Azure Data Factory or Synapse lookup Delta table in Databricks Unity Catalog

Using Azure Data Factory (ADF) to look up data from a Delta table in Databricks’ Unity Catalog involves several steps. Here’s a high-level overview of how you can accomplish this:

Step 1: Set Up Your Environment

  1. Azure Databricks Workspace: Ensure you have an Azure Databricks workspace set up and that your Delta table is registered in the Unity Catalog.
  2. Azure Data Factory Instance: Create or use an existing Azure Data Factory instance.

Step 2: Create an Azure Databricks Delta Lake Linked Service

Management > Linked Services > Azure Databricks Delta Lake

There are 3 sort of Authentication method.
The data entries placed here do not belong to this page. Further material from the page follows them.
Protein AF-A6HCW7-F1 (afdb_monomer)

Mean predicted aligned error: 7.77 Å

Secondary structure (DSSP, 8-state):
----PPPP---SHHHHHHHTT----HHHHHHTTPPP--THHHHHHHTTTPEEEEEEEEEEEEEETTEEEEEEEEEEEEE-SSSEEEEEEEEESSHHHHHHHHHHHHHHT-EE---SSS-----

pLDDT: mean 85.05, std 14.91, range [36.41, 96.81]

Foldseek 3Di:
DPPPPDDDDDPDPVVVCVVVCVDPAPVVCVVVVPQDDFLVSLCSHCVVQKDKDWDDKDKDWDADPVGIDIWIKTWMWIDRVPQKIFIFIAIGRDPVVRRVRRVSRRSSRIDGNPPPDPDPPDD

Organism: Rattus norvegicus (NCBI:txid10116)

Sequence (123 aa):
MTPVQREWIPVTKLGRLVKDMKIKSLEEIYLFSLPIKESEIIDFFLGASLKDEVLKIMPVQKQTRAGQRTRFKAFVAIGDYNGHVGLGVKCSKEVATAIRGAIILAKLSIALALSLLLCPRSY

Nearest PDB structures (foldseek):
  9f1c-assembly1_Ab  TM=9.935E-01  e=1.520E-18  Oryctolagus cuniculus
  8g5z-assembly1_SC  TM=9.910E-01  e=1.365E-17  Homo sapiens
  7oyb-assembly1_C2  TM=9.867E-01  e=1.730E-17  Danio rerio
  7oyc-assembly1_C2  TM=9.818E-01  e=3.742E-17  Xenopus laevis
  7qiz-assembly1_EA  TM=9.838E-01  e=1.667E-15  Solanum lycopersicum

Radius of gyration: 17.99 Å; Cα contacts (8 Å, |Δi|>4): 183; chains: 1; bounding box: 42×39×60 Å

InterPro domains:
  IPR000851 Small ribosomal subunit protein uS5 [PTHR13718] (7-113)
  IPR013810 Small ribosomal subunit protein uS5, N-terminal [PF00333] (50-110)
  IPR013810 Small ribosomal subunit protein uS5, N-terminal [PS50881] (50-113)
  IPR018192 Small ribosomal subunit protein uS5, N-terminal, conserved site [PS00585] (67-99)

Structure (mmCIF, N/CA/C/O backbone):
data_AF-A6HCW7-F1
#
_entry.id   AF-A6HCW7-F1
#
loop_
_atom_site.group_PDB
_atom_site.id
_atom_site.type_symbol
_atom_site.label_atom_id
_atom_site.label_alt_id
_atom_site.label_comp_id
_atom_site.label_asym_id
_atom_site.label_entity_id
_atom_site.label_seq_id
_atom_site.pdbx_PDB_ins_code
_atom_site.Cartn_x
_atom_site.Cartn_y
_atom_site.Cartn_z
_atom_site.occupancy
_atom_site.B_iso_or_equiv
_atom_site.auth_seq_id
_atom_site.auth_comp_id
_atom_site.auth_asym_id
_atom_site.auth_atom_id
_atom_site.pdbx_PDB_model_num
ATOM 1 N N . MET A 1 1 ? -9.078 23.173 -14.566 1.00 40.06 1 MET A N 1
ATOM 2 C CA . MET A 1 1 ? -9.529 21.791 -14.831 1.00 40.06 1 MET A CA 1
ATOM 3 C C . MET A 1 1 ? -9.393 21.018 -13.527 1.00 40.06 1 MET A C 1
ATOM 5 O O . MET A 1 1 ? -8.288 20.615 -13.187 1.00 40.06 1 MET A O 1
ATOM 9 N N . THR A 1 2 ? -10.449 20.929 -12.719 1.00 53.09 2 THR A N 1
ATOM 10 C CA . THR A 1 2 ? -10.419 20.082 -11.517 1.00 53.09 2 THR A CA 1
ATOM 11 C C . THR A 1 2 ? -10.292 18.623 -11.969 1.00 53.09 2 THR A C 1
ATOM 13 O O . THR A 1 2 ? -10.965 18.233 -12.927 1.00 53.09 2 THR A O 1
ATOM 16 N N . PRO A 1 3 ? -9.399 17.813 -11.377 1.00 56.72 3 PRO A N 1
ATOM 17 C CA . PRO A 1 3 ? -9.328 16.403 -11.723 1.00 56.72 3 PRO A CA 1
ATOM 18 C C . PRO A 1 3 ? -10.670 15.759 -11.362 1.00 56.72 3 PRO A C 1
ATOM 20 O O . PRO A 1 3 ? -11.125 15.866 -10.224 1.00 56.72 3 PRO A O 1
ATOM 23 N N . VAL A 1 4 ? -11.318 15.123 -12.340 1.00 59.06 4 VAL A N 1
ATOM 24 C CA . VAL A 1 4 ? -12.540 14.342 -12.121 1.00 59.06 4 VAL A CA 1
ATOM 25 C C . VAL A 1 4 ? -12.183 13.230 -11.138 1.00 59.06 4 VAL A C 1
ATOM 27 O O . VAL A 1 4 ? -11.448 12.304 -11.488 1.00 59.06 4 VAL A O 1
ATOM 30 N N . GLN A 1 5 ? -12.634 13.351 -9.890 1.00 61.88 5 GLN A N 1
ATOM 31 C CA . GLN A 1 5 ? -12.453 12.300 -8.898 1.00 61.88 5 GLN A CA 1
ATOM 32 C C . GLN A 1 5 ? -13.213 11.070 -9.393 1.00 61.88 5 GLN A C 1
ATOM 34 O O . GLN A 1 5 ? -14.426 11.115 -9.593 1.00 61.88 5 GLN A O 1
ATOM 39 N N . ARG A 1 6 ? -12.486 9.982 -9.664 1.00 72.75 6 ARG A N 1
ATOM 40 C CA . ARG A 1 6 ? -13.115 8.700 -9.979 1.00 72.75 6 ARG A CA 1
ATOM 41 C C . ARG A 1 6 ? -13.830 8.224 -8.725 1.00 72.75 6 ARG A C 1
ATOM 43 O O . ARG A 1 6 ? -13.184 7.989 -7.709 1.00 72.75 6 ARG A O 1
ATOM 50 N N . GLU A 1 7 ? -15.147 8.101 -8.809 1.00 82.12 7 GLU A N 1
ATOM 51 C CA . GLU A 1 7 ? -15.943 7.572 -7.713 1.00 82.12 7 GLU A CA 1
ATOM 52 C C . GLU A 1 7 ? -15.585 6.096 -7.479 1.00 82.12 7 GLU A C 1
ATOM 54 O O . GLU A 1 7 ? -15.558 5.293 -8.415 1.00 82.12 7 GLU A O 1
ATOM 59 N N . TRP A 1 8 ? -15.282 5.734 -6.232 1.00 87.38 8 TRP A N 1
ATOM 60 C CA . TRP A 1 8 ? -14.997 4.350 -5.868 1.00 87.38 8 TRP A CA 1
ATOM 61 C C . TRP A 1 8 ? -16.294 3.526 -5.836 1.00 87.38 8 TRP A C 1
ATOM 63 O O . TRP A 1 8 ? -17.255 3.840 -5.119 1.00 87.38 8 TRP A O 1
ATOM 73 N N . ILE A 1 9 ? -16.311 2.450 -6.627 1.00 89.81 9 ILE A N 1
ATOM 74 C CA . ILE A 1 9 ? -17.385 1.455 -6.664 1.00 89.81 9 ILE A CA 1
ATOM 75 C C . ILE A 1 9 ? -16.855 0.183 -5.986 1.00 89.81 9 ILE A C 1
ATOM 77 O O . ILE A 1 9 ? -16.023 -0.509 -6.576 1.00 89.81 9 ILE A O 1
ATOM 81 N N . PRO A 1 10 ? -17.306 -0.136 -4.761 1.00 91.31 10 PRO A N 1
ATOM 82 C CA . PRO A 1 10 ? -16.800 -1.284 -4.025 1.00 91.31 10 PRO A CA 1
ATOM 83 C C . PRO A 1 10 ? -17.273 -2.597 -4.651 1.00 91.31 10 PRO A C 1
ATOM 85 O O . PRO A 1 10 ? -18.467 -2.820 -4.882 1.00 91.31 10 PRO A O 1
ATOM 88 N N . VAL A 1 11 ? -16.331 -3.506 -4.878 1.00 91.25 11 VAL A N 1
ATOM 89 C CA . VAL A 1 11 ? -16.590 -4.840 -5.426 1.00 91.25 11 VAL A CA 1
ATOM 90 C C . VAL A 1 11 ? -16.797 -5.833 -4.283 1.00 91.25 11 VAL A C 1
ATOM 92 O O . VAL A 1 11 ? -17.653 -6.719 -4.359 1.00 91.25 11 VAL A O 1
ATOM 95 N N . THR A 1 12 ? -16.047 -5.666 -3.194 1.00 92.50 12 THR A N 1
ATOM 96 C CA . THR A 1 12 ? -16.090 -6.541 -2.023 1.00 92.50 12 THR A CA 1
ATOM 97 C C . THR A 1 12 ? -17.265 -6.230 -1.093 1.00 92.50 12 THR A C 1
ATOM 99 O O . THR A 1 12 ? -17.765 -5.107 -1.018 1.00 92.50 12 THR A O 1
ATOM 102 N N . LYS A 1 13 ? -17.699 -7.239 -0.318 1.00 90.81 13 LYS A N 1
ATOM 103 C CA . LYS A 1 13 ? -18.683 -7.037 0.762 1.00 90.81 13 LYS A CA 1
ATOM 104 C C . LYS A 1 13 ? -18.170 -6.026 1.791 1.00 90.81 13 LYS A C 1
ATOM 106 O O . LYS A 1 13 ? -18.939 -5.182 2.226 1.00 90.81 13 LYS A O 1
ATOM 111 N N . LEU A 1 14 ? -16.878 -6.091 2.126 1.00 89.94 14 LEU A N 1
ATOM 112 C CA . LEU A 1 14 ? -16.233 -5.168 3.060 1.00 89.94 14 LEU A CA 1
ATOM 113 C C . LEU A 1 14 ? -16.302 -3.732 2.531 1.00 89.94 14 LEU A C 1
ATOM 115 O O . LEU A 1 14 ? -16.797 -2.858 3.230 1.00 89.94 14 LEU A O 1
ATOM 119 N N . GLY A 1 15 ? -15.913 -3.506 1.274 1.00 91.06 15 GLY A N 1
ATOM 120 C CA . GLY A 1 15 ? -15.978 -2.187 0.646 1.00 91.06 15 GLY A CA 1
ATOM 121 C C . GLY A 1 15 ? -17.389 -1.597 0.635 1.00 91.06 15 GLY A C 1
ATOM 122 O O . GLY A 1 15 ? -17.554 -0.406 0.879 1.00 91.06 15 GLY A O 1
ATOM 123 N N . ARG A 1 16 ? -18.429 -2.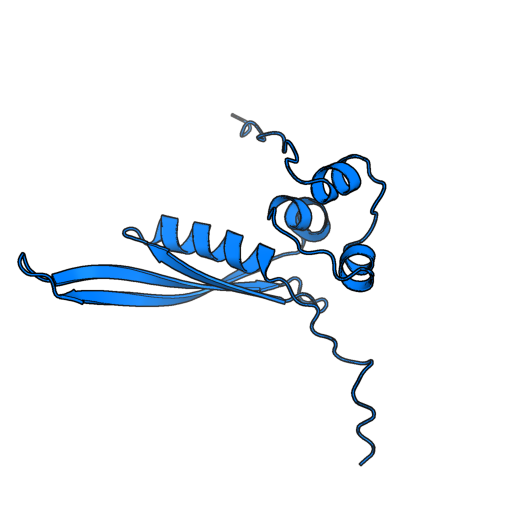423 0.436 1.00 92.75 16 ARG A N 1
ATOM 124 C CA . ARG A 1 16 ? -19.828 -1.971 0.554 1.00 92.75 16 ARG A CA 1
ATOM 125 C C . ARG A 1 16 ? -20.173 -1.559 1.981 1.00 92.75 16 ARG A C 1
ATOM 127 O O . ARG A 1 16 ? -20.750 -0.501 2.166 1.00 92.75 16 ARG A O 1
ATOM 134 N N . LEU A 1 17 ? -19.779 -2.345 2.984 1.00 91.38 17 LEU A N 1
ATOM 135 C CA . LEU A 1 17 ? -20.017 -2.007 4.393 1.00 91.38 17 LEU A CA 1
ATOM 136 C C . LEU A 1 17 ? -19.309 -0.710 4.811 1.00 91.38 17 LEU A C 1
ATOM 138 O O . LEU A 1 17 ? -19.862 0.058 5.596 1.00 91.38 17 LEU A O 1
ATOM 142 N N . VAL A 1 18 ? -18.113 -0.464 4.274 1.00 91.19 18 VAL A N 1
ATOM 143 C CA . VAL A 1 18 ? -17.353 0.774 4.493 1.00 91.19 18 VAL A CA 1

Choose either of them.

  • Access token
  • System- assigned managed Identity
  • User-assigned managed identity

There are some required information have to fill in .

Fill in information

subscription, Databricks workspace, workspace resource ID, Cluster ID etc. Depend on what you chosen

subscription ID, Databricks workspace name, Databricks Workspace URL, Databricks resource ID, those information can be find out from

Azure Portal > Databricks > overview

Workspace resource ID Patten

/subscriptions/<your Subscription ID>/resourceGroups/<Your Managed Resource Group>/providers/Microsoft.Databricks/workspaces/<your Databricks service name>

To find out “Existing cluster ID”

databricks workspace > compute >
find out which cluster/computer you are using. e.g.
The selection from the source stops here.